Se você mantêm sua frota de superpetroleiros
com bandeira liberiana e mão-de-obra haitiana,
Se você conseguiu pegar o fundo de pensão das velhinhas aposentadas
e investiu todo o dinheiro delas no mercado de futuros da Coréia do Norte,
Se conversa sem restrições e ao mesmo tempo com gente do FED e da Via Campesina
assegurando a ambos que a solução está num capitalismo social de mercado (regulado),
Se você consegue vender um acordo de livre-comércio aos sindicatos de metalúrgicos
e ainda assim garantiu a eles que eles têm tudo a ganhar com a liberalização de mercados,
Se você conseguir apostar impassível na desvalorização do iene
com a mesma segurança com que se arrisca na valorização do peso argentino,
Se você aprecia, intelectualmente, as virtudes da Tobin Tax
mas sabe que, na prática, vai precisar mesmo de algumas infusões de hot money,
Se você pensa que a eliminação do risco-Brasil vai resultar em tributação mais baixa
e que a reforma da Justiça vai finalmente tirar do limbo aquele seu caso dos anos 1950…
Se você conseguir freqüentar com a mesma desenvoltura
os foros de Davos e de Porto Alegre, a OTAN e o movimento não-alinhado,
Se você quer moeda única, fundos de compensação e parlamento eleito pelo voto direto
e ainda assim pretender preservar a soberania e a autonomia nacionais,
Se você contentar a galera condenando publicamente as políticas de recessão do FMI
mas assegurar, por outro lado, a preservação, e até o aumento, do superávit primário,
Se você acha que está na hora de dar um basta ao ecologismo exagerado
e conseguir o apoio do Bush num programa de "emissões cientificamente controladas",
Se tem vacas milionárias, galinhas com conta em banco e porcos com piscina coberta
e garantir no Conselho Europeu que nada muda na Política Agrícola Comum,
Se você conseguir explorar crianças indianas e bengalis nas suas fábricas de juta
e assinar sem pestanejar manifestos pela cláusula social e petições de direitos humanos…
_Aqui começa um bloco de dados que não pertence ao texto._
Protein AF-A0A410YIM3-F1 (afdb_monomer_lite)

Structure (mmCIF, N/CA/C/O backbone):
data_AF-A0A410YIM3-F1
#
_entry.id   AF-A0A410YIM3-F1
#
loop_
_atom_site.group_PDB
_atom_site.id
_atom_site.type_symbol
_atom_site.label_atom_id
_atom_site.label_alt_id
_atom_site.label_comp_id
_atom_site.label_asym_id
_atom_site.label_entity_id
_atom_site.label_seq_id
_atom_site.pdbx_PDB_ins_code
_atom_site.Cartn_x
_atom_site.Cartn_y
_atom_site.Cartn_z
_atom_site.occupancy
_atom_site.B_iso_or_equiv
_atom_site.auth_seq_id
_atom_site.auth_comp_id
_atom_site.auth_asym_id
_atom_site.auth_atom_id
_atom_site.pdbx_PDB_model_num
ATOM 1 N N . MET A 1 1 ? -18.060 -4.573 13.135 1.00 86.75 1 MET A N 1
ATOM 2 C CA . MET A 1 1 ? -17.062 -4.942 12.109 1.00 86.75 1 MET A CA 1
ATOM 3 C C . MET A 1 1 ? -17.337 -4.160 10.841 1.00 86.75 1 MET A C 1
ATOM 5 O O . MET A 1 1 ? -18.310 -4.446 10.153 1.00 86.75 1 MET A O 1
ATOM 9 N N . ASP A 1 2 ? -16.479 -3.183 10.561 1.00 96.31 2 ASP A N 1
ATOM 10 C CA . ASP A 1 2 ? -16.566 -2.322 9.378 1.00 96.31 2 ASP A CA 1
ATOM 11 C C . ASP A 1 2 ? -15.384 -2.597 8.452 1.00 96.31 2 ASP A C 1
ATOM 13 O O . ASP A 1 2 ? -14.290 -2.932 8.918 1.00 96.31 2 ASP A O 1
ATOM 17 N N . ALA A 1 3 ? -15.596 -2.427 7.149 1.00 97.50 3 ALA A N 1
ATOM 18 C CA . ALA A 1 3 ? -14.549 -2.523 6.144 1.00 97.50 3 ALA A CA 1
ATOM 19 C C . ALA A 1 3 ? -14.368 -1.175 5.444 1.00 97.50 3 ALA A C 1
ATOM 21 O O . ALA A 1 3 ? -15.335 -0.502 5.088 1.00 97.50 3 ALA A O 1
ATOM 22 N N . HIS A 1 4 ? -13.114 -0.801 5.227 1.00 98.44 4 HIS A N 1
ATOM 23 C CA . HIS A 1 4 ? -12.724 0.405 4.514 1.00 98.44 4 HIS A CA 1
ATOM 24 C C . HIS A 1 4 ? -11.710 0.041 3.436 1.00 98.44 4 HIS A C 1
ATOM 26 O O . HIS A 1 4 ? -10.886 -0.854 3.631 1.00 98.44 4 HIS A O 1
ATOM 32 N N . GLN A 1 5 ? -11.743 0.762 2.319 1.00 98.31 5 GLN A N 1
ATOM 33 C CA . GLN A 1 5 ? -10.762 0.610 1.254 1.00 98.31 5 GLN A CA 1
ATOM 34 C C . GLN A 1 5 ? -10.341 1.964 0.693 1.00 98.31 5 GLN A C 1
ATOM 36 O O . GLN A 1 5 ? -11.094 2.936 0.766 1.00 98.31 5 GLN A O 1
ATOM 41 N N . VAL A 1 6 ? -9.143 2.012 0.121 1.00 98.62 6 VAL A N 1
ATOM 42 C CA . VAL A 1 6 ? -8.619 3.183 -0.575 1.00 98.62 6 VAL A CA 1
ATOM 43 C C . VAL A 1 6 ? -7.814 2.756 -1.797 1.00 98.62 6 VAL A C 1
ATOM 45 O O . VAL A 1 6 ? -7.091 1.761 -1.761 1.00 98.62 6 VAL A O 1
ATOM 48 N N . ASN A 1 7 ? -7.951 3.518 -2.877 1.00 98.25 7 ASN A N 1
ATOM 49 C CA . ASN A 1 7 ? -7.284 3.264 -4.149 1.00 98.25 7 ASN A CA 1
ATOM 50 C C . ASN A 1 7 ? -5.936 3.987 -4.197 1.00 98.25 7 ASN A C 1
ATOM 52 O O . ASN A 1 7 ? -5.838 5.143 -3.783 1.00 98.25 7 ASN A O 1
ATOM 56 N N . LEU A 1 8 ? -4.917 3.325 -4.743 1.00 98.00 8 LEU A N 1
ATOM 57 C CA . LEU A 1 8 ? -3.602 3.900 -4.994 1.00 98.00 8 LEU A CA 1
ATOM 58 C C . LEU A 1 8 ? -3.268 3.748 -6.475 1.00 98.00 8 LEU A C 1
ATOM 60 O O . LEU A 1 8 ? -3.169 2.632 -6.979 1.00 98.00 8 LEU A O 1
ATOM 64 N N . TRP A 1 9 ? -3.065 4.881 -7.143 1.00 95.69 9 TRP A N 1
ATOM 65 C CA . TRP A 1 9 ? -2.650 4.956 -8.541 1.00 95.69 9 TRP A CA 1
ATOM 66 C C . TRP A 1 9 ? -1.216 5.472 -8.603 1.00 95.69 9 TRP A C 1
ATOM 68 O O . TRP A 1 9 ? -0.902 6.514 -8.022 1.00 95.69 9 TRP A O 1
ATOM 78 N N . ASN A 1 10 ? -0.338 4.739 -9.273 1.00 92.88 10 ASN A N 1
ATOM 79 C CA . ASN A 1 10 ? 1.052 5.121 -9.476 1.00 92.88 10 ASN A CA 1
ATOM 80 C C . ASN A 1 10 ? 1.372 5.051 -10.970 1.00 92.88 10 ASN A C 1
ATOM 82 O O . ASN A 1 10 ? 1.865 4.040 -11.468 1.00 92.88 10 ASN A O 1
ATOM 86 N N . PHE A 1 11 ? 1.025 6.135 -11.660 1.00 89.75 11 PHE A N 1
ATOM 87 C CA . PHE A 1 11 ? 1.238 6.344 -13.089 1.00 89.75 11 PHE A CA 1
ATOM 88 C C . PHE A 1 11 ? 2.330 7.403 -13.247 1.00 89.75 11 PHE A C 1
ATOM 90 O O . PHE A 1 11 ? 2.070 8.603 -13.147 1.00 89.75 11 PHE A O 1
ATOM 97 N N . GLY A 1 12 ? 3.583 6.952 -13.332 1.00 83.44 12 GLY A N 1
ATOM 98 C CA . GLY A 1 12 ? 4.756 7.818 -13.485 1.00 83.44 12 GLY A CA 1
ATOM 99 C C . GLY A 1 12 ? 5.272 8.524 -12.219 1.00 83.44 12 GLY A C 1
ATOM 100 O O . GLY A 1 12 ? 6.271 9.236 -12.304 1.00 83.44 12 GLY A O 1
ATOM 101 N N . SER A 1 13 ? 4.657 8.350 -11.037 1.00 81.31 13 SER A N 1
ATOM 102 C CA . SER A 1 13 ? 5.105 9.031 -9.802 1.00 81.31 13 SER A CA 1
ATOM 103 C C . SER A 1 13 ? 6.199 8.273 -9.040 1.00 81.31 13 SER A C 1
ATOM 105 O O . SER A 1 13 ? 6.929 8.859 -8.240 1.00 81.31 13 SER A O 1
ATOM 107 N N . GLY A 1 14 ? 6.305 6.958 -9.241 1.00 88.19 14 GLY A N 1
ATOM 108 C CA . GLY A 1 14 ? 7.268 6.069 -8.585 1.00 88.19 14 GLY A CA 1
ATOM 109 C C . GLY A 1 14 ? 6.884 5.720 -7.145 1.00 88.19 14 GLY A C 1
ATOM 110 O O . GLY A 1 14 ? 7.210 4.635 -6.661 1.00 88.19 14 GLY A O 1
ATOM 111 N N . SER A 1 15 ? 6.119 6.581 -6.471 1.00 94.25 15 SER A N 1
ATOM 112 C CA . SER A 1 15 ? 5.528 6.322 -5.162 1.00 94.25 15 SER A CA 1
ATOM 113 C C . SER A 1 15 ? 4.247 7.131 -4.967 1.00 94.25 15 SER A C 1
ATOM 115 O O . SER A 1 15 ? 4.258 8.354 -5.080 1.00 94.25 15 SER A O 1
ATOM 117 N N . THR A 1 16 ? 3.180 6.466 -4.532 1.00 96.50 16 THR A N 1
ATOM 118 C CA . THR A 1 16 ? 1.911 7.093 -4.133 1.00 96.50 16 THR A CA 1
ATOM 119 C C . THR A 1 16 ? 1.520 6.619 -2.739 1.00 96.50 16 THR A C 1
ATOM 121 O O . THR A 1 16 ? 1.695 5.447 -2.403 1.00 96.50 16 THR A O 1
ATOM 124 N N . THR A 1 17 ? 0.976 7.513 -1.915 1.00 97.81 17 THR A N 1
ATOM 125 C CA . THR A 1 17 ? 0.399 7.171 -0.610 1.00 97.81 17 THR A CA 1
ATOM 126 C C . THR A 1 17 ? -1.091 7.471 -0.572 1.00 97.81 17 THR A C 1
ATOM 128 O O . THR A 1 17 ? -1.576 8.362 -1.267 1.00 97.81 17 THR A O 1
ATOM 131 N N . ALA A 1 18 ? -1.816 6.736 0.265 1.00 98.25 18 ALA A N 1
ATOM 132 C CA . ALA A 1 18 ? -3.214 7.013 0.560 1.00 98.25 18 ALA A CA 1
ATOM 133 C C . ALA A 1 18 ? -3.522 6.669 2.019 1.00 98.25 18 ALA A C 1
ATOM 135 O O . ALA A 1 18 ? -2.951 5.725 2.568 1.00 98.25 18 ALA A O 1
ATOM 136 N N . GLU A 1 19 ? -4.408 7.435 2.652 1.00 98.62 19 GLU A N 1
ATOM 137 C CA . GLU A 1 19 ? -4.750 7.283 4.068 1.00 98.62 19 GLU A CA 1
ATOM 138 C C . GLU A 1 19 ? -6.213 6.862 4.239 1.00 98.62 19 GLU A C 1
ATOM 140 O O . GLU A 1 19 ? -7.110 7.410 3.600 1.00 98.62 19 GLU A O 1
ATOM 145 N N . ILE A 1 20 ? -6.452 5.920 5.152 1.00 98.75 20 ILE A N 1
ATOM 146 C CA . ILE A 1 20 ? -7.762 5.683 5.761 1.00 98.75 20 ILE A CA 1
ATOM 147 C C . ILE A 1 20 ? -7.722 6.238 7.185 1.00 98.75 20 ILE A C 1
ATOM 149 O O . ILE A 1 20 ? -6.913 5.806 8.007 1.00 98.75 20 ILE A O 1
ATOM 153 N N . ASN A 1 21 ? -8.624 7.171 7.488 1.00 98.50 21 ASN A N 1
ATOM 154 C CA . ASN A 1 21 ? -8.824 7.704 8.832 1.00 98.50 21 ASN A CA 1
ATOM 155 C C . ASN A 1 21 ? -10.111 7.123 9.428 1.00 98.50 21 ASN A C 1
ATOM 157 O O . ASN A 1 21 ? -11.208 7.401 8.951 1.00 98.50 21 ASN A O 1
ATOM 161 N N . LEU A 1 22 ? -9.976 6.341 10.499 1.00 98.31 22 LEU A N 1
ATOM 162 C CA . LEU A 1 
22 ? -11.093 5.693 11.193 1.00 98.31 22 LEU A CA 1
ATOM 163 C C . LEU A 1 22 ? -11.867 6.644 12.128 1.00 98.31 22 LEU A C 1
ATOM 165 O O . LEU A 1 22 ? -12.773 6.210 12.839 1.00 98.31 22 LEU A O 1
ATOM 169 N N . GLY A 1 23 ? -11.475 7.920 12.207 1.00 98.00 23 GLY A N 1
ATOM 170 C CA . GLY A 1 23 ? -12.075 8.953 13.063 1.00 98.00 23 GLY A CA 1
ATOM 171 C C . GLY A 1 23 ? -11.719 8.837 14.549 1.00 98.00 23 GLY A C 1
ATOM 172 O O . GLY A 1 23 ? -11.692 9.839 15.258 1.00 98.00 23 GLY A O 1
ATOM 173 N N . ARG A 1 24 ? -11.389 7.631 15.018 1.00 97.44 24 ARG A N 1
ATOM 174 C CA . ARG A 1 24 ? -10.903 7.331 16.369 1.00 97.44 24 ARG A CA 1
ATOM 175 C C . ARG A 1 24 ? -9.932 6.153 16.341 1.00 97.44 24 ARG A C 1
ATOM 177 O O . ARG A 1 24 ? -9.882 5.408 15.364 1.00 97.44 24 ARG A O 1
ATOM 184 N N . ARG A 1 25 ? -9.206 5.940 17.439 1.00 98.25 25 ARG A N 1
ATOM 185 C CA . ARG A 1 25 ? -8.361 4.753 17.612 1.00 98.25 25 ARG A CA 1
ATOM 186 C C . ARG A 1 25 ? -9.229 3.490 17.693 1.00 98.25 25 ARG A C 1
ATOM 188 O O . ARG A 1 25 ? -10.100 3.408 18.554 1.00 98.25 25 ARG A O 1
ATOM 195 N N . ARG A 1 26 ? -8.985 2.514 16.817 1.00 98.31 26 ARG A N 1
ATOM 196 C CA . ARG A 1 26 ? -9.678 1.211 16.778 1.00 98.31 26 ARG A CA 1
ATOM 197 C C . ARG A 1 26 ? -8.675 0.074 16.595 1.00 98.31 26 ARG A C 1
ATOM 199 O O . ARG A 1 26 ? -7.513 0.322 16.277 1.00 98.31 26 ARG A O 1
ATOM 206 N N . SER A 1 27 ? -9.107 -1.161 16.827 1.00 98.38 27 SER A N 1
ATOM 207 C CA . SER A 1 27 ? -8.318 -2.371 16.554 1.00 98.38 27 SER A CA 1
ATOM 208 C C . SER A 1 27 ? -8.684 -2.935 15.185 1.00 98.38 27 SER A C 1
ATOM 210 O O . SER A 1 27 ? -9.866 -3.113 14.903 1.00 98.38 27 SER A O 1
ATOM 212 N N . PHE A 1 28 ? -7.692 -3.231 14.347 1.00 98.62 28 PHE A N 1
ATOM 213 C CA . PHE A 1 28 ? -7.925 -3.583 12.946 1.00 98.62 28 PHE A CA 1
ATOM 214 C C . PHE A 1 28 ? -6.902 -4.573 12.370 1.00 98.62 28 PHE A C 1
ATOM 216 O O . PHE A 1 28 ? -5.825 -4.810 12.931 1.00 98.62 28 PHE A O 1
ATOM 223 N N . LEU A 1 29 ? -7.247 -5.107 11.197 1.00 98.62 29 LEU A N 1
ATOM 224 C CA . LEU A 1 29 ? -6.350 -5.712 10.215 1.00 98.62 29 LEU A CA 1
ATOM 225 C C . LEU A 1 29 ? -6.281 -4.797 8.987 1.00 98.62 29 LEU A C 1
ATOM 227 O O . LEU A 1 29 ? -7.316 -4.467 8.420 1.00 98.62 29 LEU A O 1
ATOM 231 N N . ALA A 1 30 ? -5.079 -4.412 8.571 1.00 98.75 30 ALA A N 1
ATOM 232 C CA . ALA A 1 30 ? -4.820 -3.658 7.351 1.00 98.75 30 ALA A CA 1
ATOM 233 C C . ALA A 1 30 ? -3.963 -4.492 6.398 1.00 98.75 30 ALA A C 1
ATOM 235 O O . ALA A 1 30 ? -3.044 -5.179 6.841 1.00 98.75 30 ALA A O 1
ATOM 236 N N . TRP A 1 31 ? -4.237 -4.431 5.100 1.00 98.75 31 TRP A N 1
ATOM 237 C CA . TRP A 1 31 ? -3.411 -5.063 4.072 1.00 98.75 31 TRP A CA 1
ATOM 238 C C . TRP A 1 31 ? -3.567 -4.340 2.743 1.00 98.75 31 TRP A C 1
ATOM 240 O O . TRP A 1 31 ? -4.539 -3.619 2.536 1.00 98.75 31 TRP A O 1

Se você fizer do superlucro uma virtude, da agiotagem uma prática respeitada
e da exploração de mão-de-obra feminina e infantil uma regra de vida,
Se você conseguir ganhar o título de empresário do ano e entrar no "Fortune 500"
mesmo praticando fraudes contábeis e comprando suas próprias ações incógnito,
Se puder falar ao mesmo tempo na Assembléia da UNE e numa reunião da TFP
relatando, sem ficar corado, que a vida inteira foi revolucionário (ou conservador),
Se concordar com os primeiros que um outro mundo é possível, uma outra América idem,
mas garantir sua felicidade terrena antes que turma do MST entre em campo,
Se puder aplicar sem pudor o neoliberalismo e as regras do Consenso de Washington
garantindo a todo mundo que está fazendo políticas sociais avançadas,
Então, meu caro amigo, meus parabéns de verdade, pois tudo na terra lhe pertence:
pois você conseguiu encarnar todas as promessas da globalização assimétrica!